"Стара синагога на площі."

Translation:The old synagogue is at the square.

July 22, 2015

5 Comments


https://www.duolingo.com/profile/Myron1313

when hovering over "на" the hint is

<pre> на площі at the square for, at, on, to, in </pre>

when hovering over "площі" the hint is

<pre> на площі at the square square NEW WORD </pre>

How do the hints lead to the translation "on the square?"

How is the student response evaluated when more than one hint word fits the translation. In this case, at, on, in, all work. At and on are accepted, in is not.

And, I would say у/в площі to be in the square. If that is correct, why provide in as a hint and possible translation?

Is this a beta issue, or simply my unfamiliarity with DL language curriculum delivery.

Questions, questions, anybody have a hint? :)

July 22, 2015

https://www.duolingo.com/profile/Vinnfred

We would never say "у площі". It's either на площі (in the majority of cases) or біля площі, if something is going on in close proximity to the square. You can also say посередині площі (in the center of the square)

July 22, 2015

https://www.duolingo.com/profile/Myron1313

Mia culpa! I did not mean to state that I would say, I should have written ...I would translate у/в площі ...

Disagree that 'in the square' is highly improbable. There are many things that can be 'in the square', a fountain, stage, farmers market, parking, sculpture, seating and, yes, maybe even a small, old building. So, while not improbable, it is not very common.

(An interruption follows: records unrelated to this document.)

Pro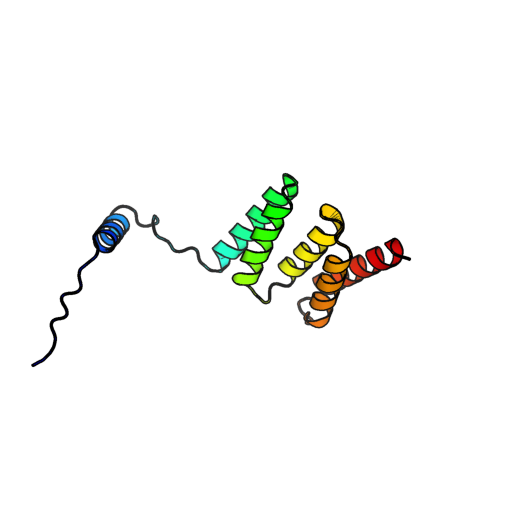tein AF-A0A931X1G1-F1 (afdb_monomer_lite)

Sequence (124 aa):
MRVDAKRTESIGGKLVSALRGVLPGAFVQPSRQDLVALYKLRYRIALDEGKFDSAMIFLDKLLEVEPANVEARLLKGELYHRHIRDYGRAVDTYSRLIRMAGERDREYSNRARASLTELMELLS

Foldseek 3Di:
DDDDPPPPCPPVNVVVVVCCVVDVPPPDDQDLVSLLVVLVVQLVVCVVVLVLVSNLVSLVSNCVSPVLPLVSLLVNLCSCVPRVNVLVVSLVSLVVSLVSDDPVCVVSNVSSVVSNVVSVVVVD

Radius of gyration: 21.61 Å; chains: 1; bounding box: 42×50×63 Å

Secondary structure (DSSP, 8-state):
----------HHHHHHHHHHHHSTTTT-PPPHHHHHHHHHHHHHHHHHTT-HHHHHHHHHHHHHH-TT-HHHHHHHHHIIIIII--HHHHHHHHHHHHHH--GGGHHHHHHHHHHHHHHHHHH-

Structure (mmCIF, N/CA/C/O backbone):
data_AF-A0A931X1G1-F1
#
_entry.id   AF-A0A931X1G1-F1
#
loop_
_atom_site.group_PDB
_atom_site.id
_atom_site.type_symbol
_atom_site.label_atom_id
_atom_site.label_alt_id
_atom_site.label_comp_id
_atom_site.label_asym_id
_atom_site.label_entity_id
_atom_site.label_seq_id
_atom_site.pdbx_PDB_ins_code
_atom_site.Cartn_x
_atom_site.Cartn_y
_atom_site.Cartn_z
_atom_site.occupancy
_atom_site.B_iso_or_equiv
_atom_site.auth_seq_id
_atom_site.auth_comp_id
_atom_site.auth_asym_id
_atom_site.auth_atom_id
_atom_site.pdbx_PDB_model_num
ATOM 1 N N . MET A 1 1 ? 9.659 -36.089 -46.515 1.00 38.84 1 MET A N 1
ATOM 2 C CA . MET A 1 1 ? 10.381 -34.904 -47.023 1.00 38.84 1 MET A CA 1
ATOM 3 C C . MET A 1 1 ? 10.308 -33.835 -45.937 1.00 38.84 1 MET A C 1
ATOM 5 O O . MET A 1 1 ? 9.208 -33.457 -45.556 1.00 38.84 1 MET A O 1
ATOM 9 N N . ARG A 1 2 ? 11.440 -33.510 -45.298 1.00 38.44 2 ARG A N 1
ATOM 10 C CA . ARG A 1 2 ? 11.513 -32.594 -44.148 1.00 38.44 2 ARG A CA 1
ATOM 11 C C . ARG A 1 2 ? 11.467 -31.142 -44.634 1.00 38.44 2 ARG A C 1
ATOM 13 O O . ARG A 1 2 ? 12.260 -30.788 -45.489 1.00 38.44 2 ARG A O 1
ATOM 20 N N . VAL A 1 3 ? 10.535 -30.399 -44.032 1.00 46.25 3 VAL A N 1
ATOM 21 C CA . VAL A 1 3 ? 10.586 -28.999 -43.571 1.00 46.25 3 VAL A CA 1
ATOM 22 C C . VAL A 1 3 ? 11.174 -27.961 -44.527 1.00 46.25 3 VAL A C 1
ATOM 24 O O . VAL A 1 3 ? 12.373 -27.949 -44.724 1.00 46.25 3 VAL A O 1
ATOM 27 N N . ASP A 1 4 ? 10.351 -26.993 -44.938 1.00 36.84 4 ASP A N 1
ATOM 28 C CA . ASP A 1 4 ? 10.783 -25.593 -45.062 1.00 36.84 4 ASP A CA 1
ATOM 29 C C . ASP A 1 4 ? 9.582 -24.659 -44.862 1.00 36.84 4 ASP A C 1
ATOM 31 O O . ASP A 1 4 ? 9.005 -24.081 -45.783 1.00 36.84 4 ASP A O 1
ATOM 35 N N . ALA A 1 5 ? 9.180 -24.520 -43.596 1.00 41.28 5 ALA A N 1
ATOM 36 C CA . ALA A 1 5 ? 8.382 -23.382 -43.170 1.00 41.28 5 ALA A CA 1
ATOM 37 C C . ALA A 1 5 ? 9.295 -22.154 -43.228 1.00 41.28 5 ALA A C 1
ATOM 39 O O . ALA A 1 5 ? 10.053 -21.882 -42.295 1.00 41.28 5 ALA A O 1
ATOM 40 N N . LYS A 1 6 ? 9.253 -21.441 -44.356 1.00 46.41 6 LYS A N 1
ATOM 41 C CA . LYS A 1 6 ? 9.903 -20.145 -44.547 1.00 46.41 6 LYS A CA 1
ATOM 42 C C . LYS A 1 6 ? 9.376 -19.208 -43.455 1.00 46.41 6 LYS A C 1
ATOM 44 O O . LYS A 1 6 ? 8.304 -18.625 -43.592 1.00 46.41 6 LYS A O 1
ATOM 49 N N . ARG A 1 7 ? 10.100 -19.120 -42.332 1.00 49.59 7 ARG A N 1
ATOM 50 C CA . ARG A 1 7 ? 9.883 -18.112 -41.292 1.00 49.59 7 ARG A CA 1
ATOM 51 C C . ARG A 1 7 ? 9.942 -16.771 -42.001 1.00 49.59 7 ARG A C 1
ATOM 53 O O . ARG A 1 7 ? 11.012 -16.327 -42.406 1.00 49.59 7 ARG A O 1
ATOM 60 N N . THR A 1 8 ? 8.793 -16.141 -42.183 1.00 46.94 8 THR A N 1
ATOM 61 C CA . THR A 1 8 ? 8.718 -14.729 -42.525 1.00 46.94 8 THR A CA 1
ATOM 62 C C . THR A 1 8 ? 9.359 -13.971 -41.370 1.00 46.94 8 THR A C 1
ATOM 64 O O . THR A 1 8 ? 8.723 -13.733 -40.343 1.00 46.94 8 THR A O 1
ATOM 67 N N . GLU A 1 9 ? 10.650 -13.665 -41.493 1.00 52.41 9 GLU A N 1
ATOM 68 C CA . GLU A 1 9 ? 11.321 -12.705 -40.625 1.00 52.41 9 GLU A CA 1
ATOM 69 C C . GLU A 1 9 ? 10.579 -11.378 -40.759 1.00 52.41 9 GLU A C 1
ATOM 71 O O . GLU A 1 9 ? 10.720 -10.663 -41.752 1.00 52.41 9 GLU A O 1
ATOM 76 N N . SER A 1 10 ? 9.740 -11.081 -39.768 1.00 64.31 10 SER A N 1
ATOM 77 C CA . SER A 1 10 ? 9.076 -9.791 -39.648 1.00 64.31 10 SER A CA 1
ATOM 78 C C . SER A 1 10 ? 10.127 -8.683 -39.703 1.00 64.31 10 SER A C 1
ATOM 80 O O . SER A 1 10 ? 11.187 -8.793 -39.084 1.00 64.31 10 SER A O 1
ATOM 82 N N . ILE A 1 11 ? 9.818 -7.597 -40.413 1.00 58.22 11 ILE A N 1
ATOM 83 C CA . ILE A 1 11 ? 10.633 -6.374 -40.466 1.00 58.22 11 ILE A CA 1
ATOM 84 C C . ILE A 1 11 ? 10.995 -5.908 -39.044 1.00 58.22 11 ILE A C 1
ATOM 86 O O . ILE A 1 11 ? 12.119 -5.469 -38.805 1.00 58.22 11 ILE A O 1
ATOM 90 N N . GLY A 1 12 ? 10.095 -6.116 -38.074 1.00 60.59 12 GLY A N 1
ATOM 91 C CA . GLY A 1 12 ? 10.356 -5.849 -36.660 1.00 60.59 12 GLY A CA 1
ATOM 92 C C . GLY A 1 12 ? 11.503 -6.681 -36.073 1.00 60.59 12 GLY A C 1
ATOM 93 O O . 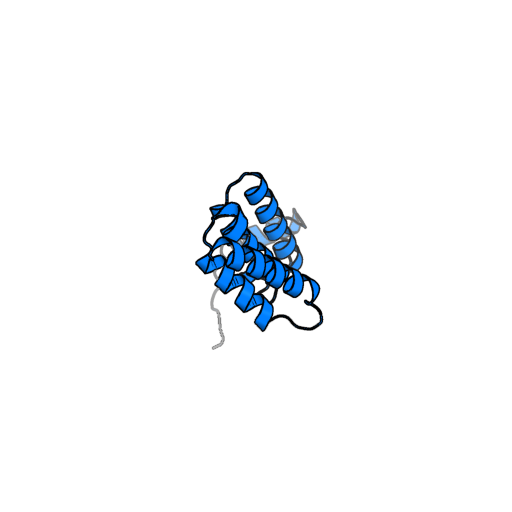GLY A 1 12 ? 12.289 -6.160 -35.293 1.00 60.59 12 GLY A O 1
ATOM 94 N N . GLY A 1 13 ? 11.672 -7.939 -36.484 1.00 70.81 13 GLY A N 1
ATOM 95 C CA . GLY A 1 13 ? 12.771 -8.798 -36.027 1.00 70.81 13 GLY A CA 1
ATOM 96 C C . GLY A 1 13 ? 14.142 -8.342 -36.533 1.00 70.81 13 GLY A C 1
ATOM 97 O O . GLY A 1 13 ? 15.100 -8.322 -35.761 1.00 70.81 13 GLY A O 1
ATOM 98 N N . LYS A 1 14 ? 14.222 -7.910 -37.800 1.00 73.00 14 LYS A N 1
ATOM 99 C CA . LYS A 1 14 ? 15.454 -7.360 -38.399 1.00 73.00 14 LYS A CA 1
ATOM 100 C C . LYS A 1 14 ? 15.817 -5.992 -37.827 1.00 73.00 14 LYS A C 1
ATOM 102 O O . LYS A 1 14 ? 16.987 -5.697 -37.615 1.00 73.00 14 LYS A O 1
ATOM 107 N N . LEU A 1 15 ? 14.811 -5.166 -37.548 1.00 72.94 15 LEU A N 1
ATOM 108 C CA . LEU A 1 15 ? 15.018 -3.867 -36.922 1.00 72.94 15 LEU A CA 1
ATOM 109 C C . LEU A 1 15 ? 15.518 -4.025 -35.481 1.00 72.94 15 LEU A C 1
ATOM 111 O O . LEU A 1 15 ? 16.494 -3.391 -35.099 1.00 72.94 15 LEU A O 1
ATOM 115 N N . VAL A 1 16 ? 14.913 -4.921 -34.697 1.00 72.19 16 VAL A N 1
ATOM 116 C CA . VAL A 1 16 ? 15.349 -5.199 -33.319 1.00 72.19 16 VAL A CA 1
ATOM 117 C C . VAL A 1 16 ? 16.771 -5.766 -33.282 1.00 72.19 16 VAL A C 1
ATOM 119 O O . VAL A 1 16 ? 17.553 -5.378 -32.414 1.00 72.19 16 VAL A O 1
ATOM 122 N N . SER A 1 17 ? 17.142 -6.654 -34.213 1.00 72.00 17 SER A N 1
ATOM 123 C CA . SER A 1 17 ? 18.505 -7.198 -34.263 1.00 72.00 17 SER A CA 1
ATOM 124 C C . SER A 1 17 ? 19.543 -6.142 -34.656 1.00 72.00 17 SER A C 1
ATOM 126 O O . SER A 1 17 ? 20.589 -6.062 -34.012 1.00 72.00 17 SER A O 1
ATOM 128 N N . ALA A 1 18 ? 19.239 -5.290 -35.640 1.00 77.69 18 ALA A N 1
ATOM 129 C CA . ALA A 1 18 ? 20.107 -4.184 -36.039 1.00 77.69 18 ALA A CA 1
ATOM 130 C C . ALA A 1 18 ? 20.279 -3.157 -34.908 1.00 77.69 18 ALA A C 1
ATOM 132 O O . ALA A 1 18 ? 21.401 -2.774 -34.575 1.00 77.69 18 ALA A O 1
ATOM 133 N N . LEU A 1 19 ? 19.181 -2.760 -34.257 1.00 71.81 19 LEU A N 1
ATOM 134 C CA . LEU A 1 19 ? 19.224 -1.777 -33.175 1.00 71.81 19 LEU A CA 1
ATOM 135 C C . LEU A 1 19 ? 19.957 -2.308 -31.931 1.00 71.81 19 LEU A C 1
ATOM 137 O O . LEU A 1 19 ? 20.619 -1.533 -31.246 1.00 71.81 19 LEU A O 1
ATOM 141 N N . ARG A 1 20 ? 19.923 -3.622 -31.667 1.00 73.25 20 ARG A N 1
ATOM 142 C CA . ARG A 1 20 ? 20.705 -4.250 -30.586 1.00 73.25 20 ARG A CA 1
ATOM 143 C C . ARG A 1 20 ? 22.220 -4.134 -30.801 1.00 73.25 20 ARG A C 1
ATOM 145 O O . ARG A 1 20 ? 22.947 -4.013 -29.821 1.00 73.25 20 ARG A O 1
ATOM 152 N N . GLY A 1 21 ? 22.688 -4.182 -32.051 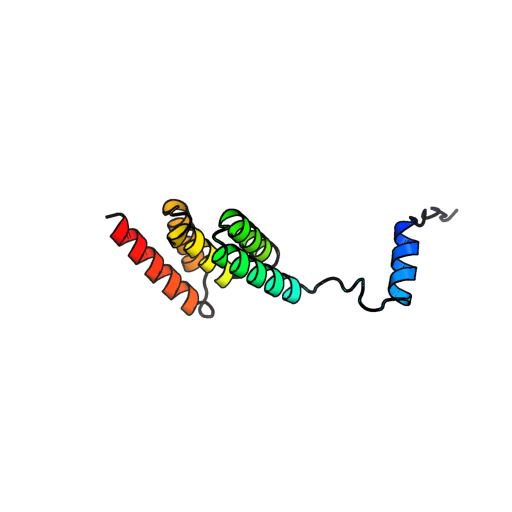1.00 77.06 21 GLY A N 1
ATOM 153 C CA . GLY A 1 21 ? 24.110 -4.048 -32.386 1.00 77.06 21 GLY A CA 1
ATOM 154 C C . GLY A 1 21 ? 24.622 -2.606 -32.329 1.00 77.06 21 GLY A C 1
ATOM 155 O O . GLY A 1 21 ? 25.762 -2.380 -31.940 1.00 77.06 21 GLY A O 1
ATOM 156 N N . VAL A 1 22 ? 23.776 -1.635 -32.687 1.00 81.88 22 VAL A N 1
ATOM 157 C CA . VAL A 1 22 ? 24.143 -0.206 -32.735 1.00 81.88 22 VAL A CA 1
ATOM 158 C C . VAL A 1 22 ? 23.971 0.481 -31.376 1.00 81.88 22 VAL A C 1
ATOM 160 O O . VAL A 1 22 ? 24.724 1.393 -31.047 1.00 81.88 22 VAL A O 1
ATOM 163 N N . LEU A 1 23 ? 23.000 0.042 -30.571 1.00 72.62 23 LEU A N 1
ATOM 164 C CA . LEU A 1 23 ? 22.705 0.596 -29.249 1.00 72.62 23 LEU A CA 1
ATOM 165 C C . LEU A 1 23 ? 22.596 -0.533 -28.211 1.00 72.62 23 LEU A C 1
ATOM 167 O O . LEU A 1 23 ? 21.485 -0.889 -27.792 1.00 72.62 23 LEU A O 1
ATOM 171 N N . PRO A 1 24 ? 23.733 -1.115 -27.781 1.00 62.66 24 PRO A N 1
ATOM 172 C CA . PRO A 1 24 ? 23.747 -2.101 -26.708 1.00 62.66 24 PRO A CA 1
ATOM 173 C C . PRO A 1 24 ? 23.245 -1.435 -25.418 1.00 62.66 24 PRO A C 1
ATOM 175 O O . PRO A 1 24 ? 23.945 -0.651 -24.789 1.00 62.66 24 PRO A O 1
ATOM 178 N N . GLY A 1 25 ? 21.981 -1.683 -25.070 1.00 64.81 25 GLY A N 1
ATOM 179 C CA . GLY A 1 25 ? 21.288 -1.012 -23.963 1.00 64.81 25 GLY A CA 1
ATOM 180 C C . GLY A 1 25 ? 19.854 -0.596 -24.294 1.00 64.81 25 GLY A C 1
ATOM 181 O O . GLY A 1 25 ? 18.988 -0.645 -23.428 1.00 64.81 25 GLY A O 1
ATOM 182 N N . ALA A 1 26 ? 19.564 -0.289 -25.564 1.00 69.75 26 ALA A N 1
ATOM 183 C CA . ALA A 1 26 ? 18.244 0.187 -25.998 1.00 69.75 26 ALA A CA 1
ATOM 184 C C . ALA A 1 26 ? 17.114 -0.856 -25.847 1.00 69.75 26 ALA A C 1
ATOM 186 O O . ALA A 1 26 ? 15.940 -0.510 -25.930 1.00 69.75 26 ALA A O 1
ATOM 187 N N . PHE A 1 27 ? 17.463 -2.127 -25.612 1.00 64.75 27 PHE A N 1
ATOM 188 C CA . PHE A 1 27 ? 16.526 -3.252 -25.484 1.00 64.75 27 PHE A CA 1
ATOM 189 C C . PHE A 1 27 ? 16.834 -4.134 -24.275 1.00 64.75 27 PHE A C 1
ATOM 191 O O . PHE A 1 27 ? 16.621 -5.349 -24.322 1.00 64.75 27 PHE A O 1
ATOM 198 N N . VAL A 1 28 ? 17.372 -3.553 -23.200 1.00 73.56 28 VAL A N 1
ATOM 199 C CA . VAL A 1 28 ? 17.442 -4.273 -21.927 1.00 73.56 28 VAL A CA 1
ATOM 200 C C . VAL A 1 28 ? 16.017 -4.384 -21.406 1.00 73.56 28 VAL A C 1
ATOM 202 O O . VAL A 1 28 ? 15.399 -3.389 -21.033 1.00 73.56 28 VAL A O 1
ATOM 205 N N . GLN A 1 29 ? 15.476 -5.601 -21.436 1.00 77.50 29 GLN A N 1
ATOM 206 C CA . GLN A 1 29 ? 14.220 -5.885 -20.757 1.00 77.50 29 GLN A CA 1
ATOM 207 C C . GLN A 1 29 ? 14.435 -5.599 -19.266 1.00 77.50 29 GLN A C 1
ATOM 209 O O . GLN A 1 29 ? 15.377 -6.158 -18.696 1.00 77.50 29 GLN A O 1
ATOM 214 N N . PRO A 1 30 ? 13.616 -4.734 -18.642 1.00 83.31 30 PRO A N 1
ATOM 215 C CA . PRO A 1 30 ? 13.761 -4.439 -17.228 1.00 83.31 30 PRO A CA 1
ATOM 216 C C . PRO A 1 30 ? 13.622 -5.735 -16.435 1.00 83.31 30 PRO A C 1
ATOM 218 O O . PRO A 1 30 ? 12.722 -6.545 -16.683 1.00 83.31 30 PRO A O 1
ATOM 221 N N . SER A 1 31 ? 14.531 -5.944 -15.488 1.00 91.69 31 SER A N 1
ATOM 222 C CA . SER A 1 31 ? 14.427 -7.077 -14.584 1.00 91.69 31 SER A CA 1
ATOM 223 C C . SER A 1 31 ? 13.175 -6.937 -13.716 1.00 91.69 31 SER A C 1
ATOM 225 O O . SER A 1 31 ? 12.600 -5.856 -13.560 1.00 91.69 31 SER A O 1
ATOM 227 N N . ARG A 1 32 ? 12.763 -8.036 -13.080 1.00 91.38 32 ARG A N 1
ATOM 228 C CA . ARG A 1 32 ? 11.687 -8.009 -12.079 1.00 91.38 32 ARG A CA 1
ATOM 229 C C . ARG A 1 32 ? 11.937 -6.942 -11.004 1.00 91.38 32 ARG A C 1
ATOM 231 O O . ARG A 1 32 ? 11.007 -6.244 -10.618 1.00 91.38 32 ARG A O 1
ATOM 238 N N . GLN A 1 33 ? 13.185 -6.802 -10.555 1.00 92.44 33 GLN A N 1
ATOM 239 C CA . GLN A 1 33 ? 13.573 -5.821 -9.540 1.00 92.44 33 GLN A CA 1
ATOM 240 C C . GLN A 1 33 ? 13.470 -4.383 -10.066 1.00 92.44 33 GLN A C 1
ATOM 242 O O . GLN A 1 33 ? 12.985 -3.510 -9.348 1.00 92.44 33 GLN A O 1
ATOM 247 N N . ASP A 1 34 ? 13.833 -4.149 -11.330 1.00 94.06 34 ASP A N 1
ATOM 248 C CA . ASP A 1 34 ? 13.682 -2.834 -11.965 1.00 94.06 34 ASP A CA 1
ATOM 249 C C . ASP A 1 34 ? 12.208 -2.440 -12.075 1.00 94.06 34 ASP A C 1
ATOM 251 O O . ASP A 1 34 ? 11.843 -1.301 -11.790 1.00 94.06 34 ASP A O 1
ATOM 255 N N . LEU A 1 35 ? 11.337 -3.389 -12.439 1.00 95.56 35 LEU A N 1
ATOM 256 C CA . LEU A 1 35 ? 9.892 -3.162 -12.503 1.00 95.56 35 LEU A CA 1
ATOM 257 C C . LEU A 1 35 ? 9.307 -2.842 -11.124 1.00 95.56 35 LEU A C 1
ATOM 259 O O . LEU A 1 35 ? 8.517 -1.907 -10.998 1.00 95.56 35 LEU A O 1
ATOM 263 N N . VAL A 1 36 ? 9.733 -3.566 -10.087 1.00 96.19 36 VAL A N 1
ATOM 264 C CA . VAL A 1 36 ? 9.344 -3.301 -8.694 1.00 96.19 36 VAL A CA 1
ATOM 265 C C . VAL A 1 36 ? 9.734 -1.887 -8.275 1.00 96.19 36 VAL A C 1
ATOM 267 O O . VAL A 1 36 ? 8.884 -1.118 -7.817 1.00 96.19 36 VAL A O 1
ATOM 270 N N . ALA A 1 37 ? 10.999 -1.514 -8.478 1.00 95.69 37 ALA A N 1
ATOM 271 C CA . ALA A 1 37 ? 11.501 -0.189 -8.136 1.00 95.69 37 ALA A CA 1
ATOM 272 C C . ALA A 1 37 ? 10.770 0.913 -8.920 1.00 95.69 37 ALA A C 1
ATOM 274 O O . ALA A 1 37 ? 10.365 1.927 -8.345 1.00 95.69 37 ALA A O 1
ATOM 275 N N . LEU A 1 38 ? 10.537 0.693 -10.216 1.00 96.38 38 LEU A N 1
ATOM 276 C CA . LEU A 1 38 ? 9.829 1.623 -11.087 1.00 96.38 38 LEU A CA 1
ATOM 277 C C . LEU A 1 38 ? 8.386 1.850 -10.631 1.00 96.38 38 LEU A C 1
ATOM 279 O O . LEU A 1 38 ? 7.951 2.998 -10.529 1.00 96.38 38 LEU A O 1
ATOM 283 N N . TYR A 1 39 ? 7.629 0.785 -10.366 1.00 98.38 39 TYR A N 1
ATOM 284 C CA . TYR A 1 39 ? 6.234 0.914 -9.946 1.00 98.38 39 TYR A CA 1
ATOM 285 C C . TYR A 1 39 ? 6.115 1.528 -8.556 1.00 98.38 39 TYR A C 1
ATOM 287 O O . TYR A 1 39 ? 5.269 2.398 -8.361 1.00 98.38 39 TYR A O 1
ATOM 295 N N . LYS A 1 40 ? 7.022 1.195 -7.632 1.00 98.06 40 LYS A N 1
ATOM 296 C CA . LYS A 1 40 ? 7.093 1.851 -6.322 1.00 98.06 40 LYS A CA 1
ATOM 297 C C . LYS A 1 40 ? 7.379 3.352 -6.443 1.00 98.06 40 LYS A C 1
ATOM 299 O O . LYS A 1 40 ? 6.721 4.158 -5.787 1.00 98.06 40 LYS A O 1
ATOM 304 N N . LEU A 1 41 ? 8.317 3.748 -7.309 1.00 98.12 41 LEU A N 1
ATOM 305 C CA . LEU A 1 41 ? 8.623 5.160 -7.553 1.00 98.12 41 LEU A CA 1
ATOM 306 C C . LEU A 1 41 ? 7.431 5.901 -8.169 1.00 98.12 41 LEU A C 1
ATOM 308 O O . LEU A 1 41 ? 7.084 6.988 -7.712 1.00 98.12 41 LEU A O 1
ATOM 312 N N . ARG A 1 42 ? 6.787 5.314 -9.182 1.00 98.38 42 ARG A N 1
ATOM 313 C CA . ARG A 1 42 ? 5.622 5.919 -9.842 1.00 98.38 42 ARG A CA 1
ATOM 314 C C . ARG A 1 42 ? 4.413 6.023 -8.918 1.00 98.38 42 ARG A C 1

I would also argue that "at the square" is not a common phrase, but it is accepted as correct.

However, I need to return to the basic question; what is the purpose of the words provided as hints to the translation if they are inappropriate to the example?

July 23, 2015

https://www.duolingo.com/profile/RickPohlsa

Does this mean that the synagogue is actually in the square (like the centerpiece), or just one of the buildings surrounding the square?

August 11, 2018

https://www.duolingo.com/profile/JohnSherid

"in the square" and "on the square" are used interchangeably or idiosyncratically by native English speakers, I believe.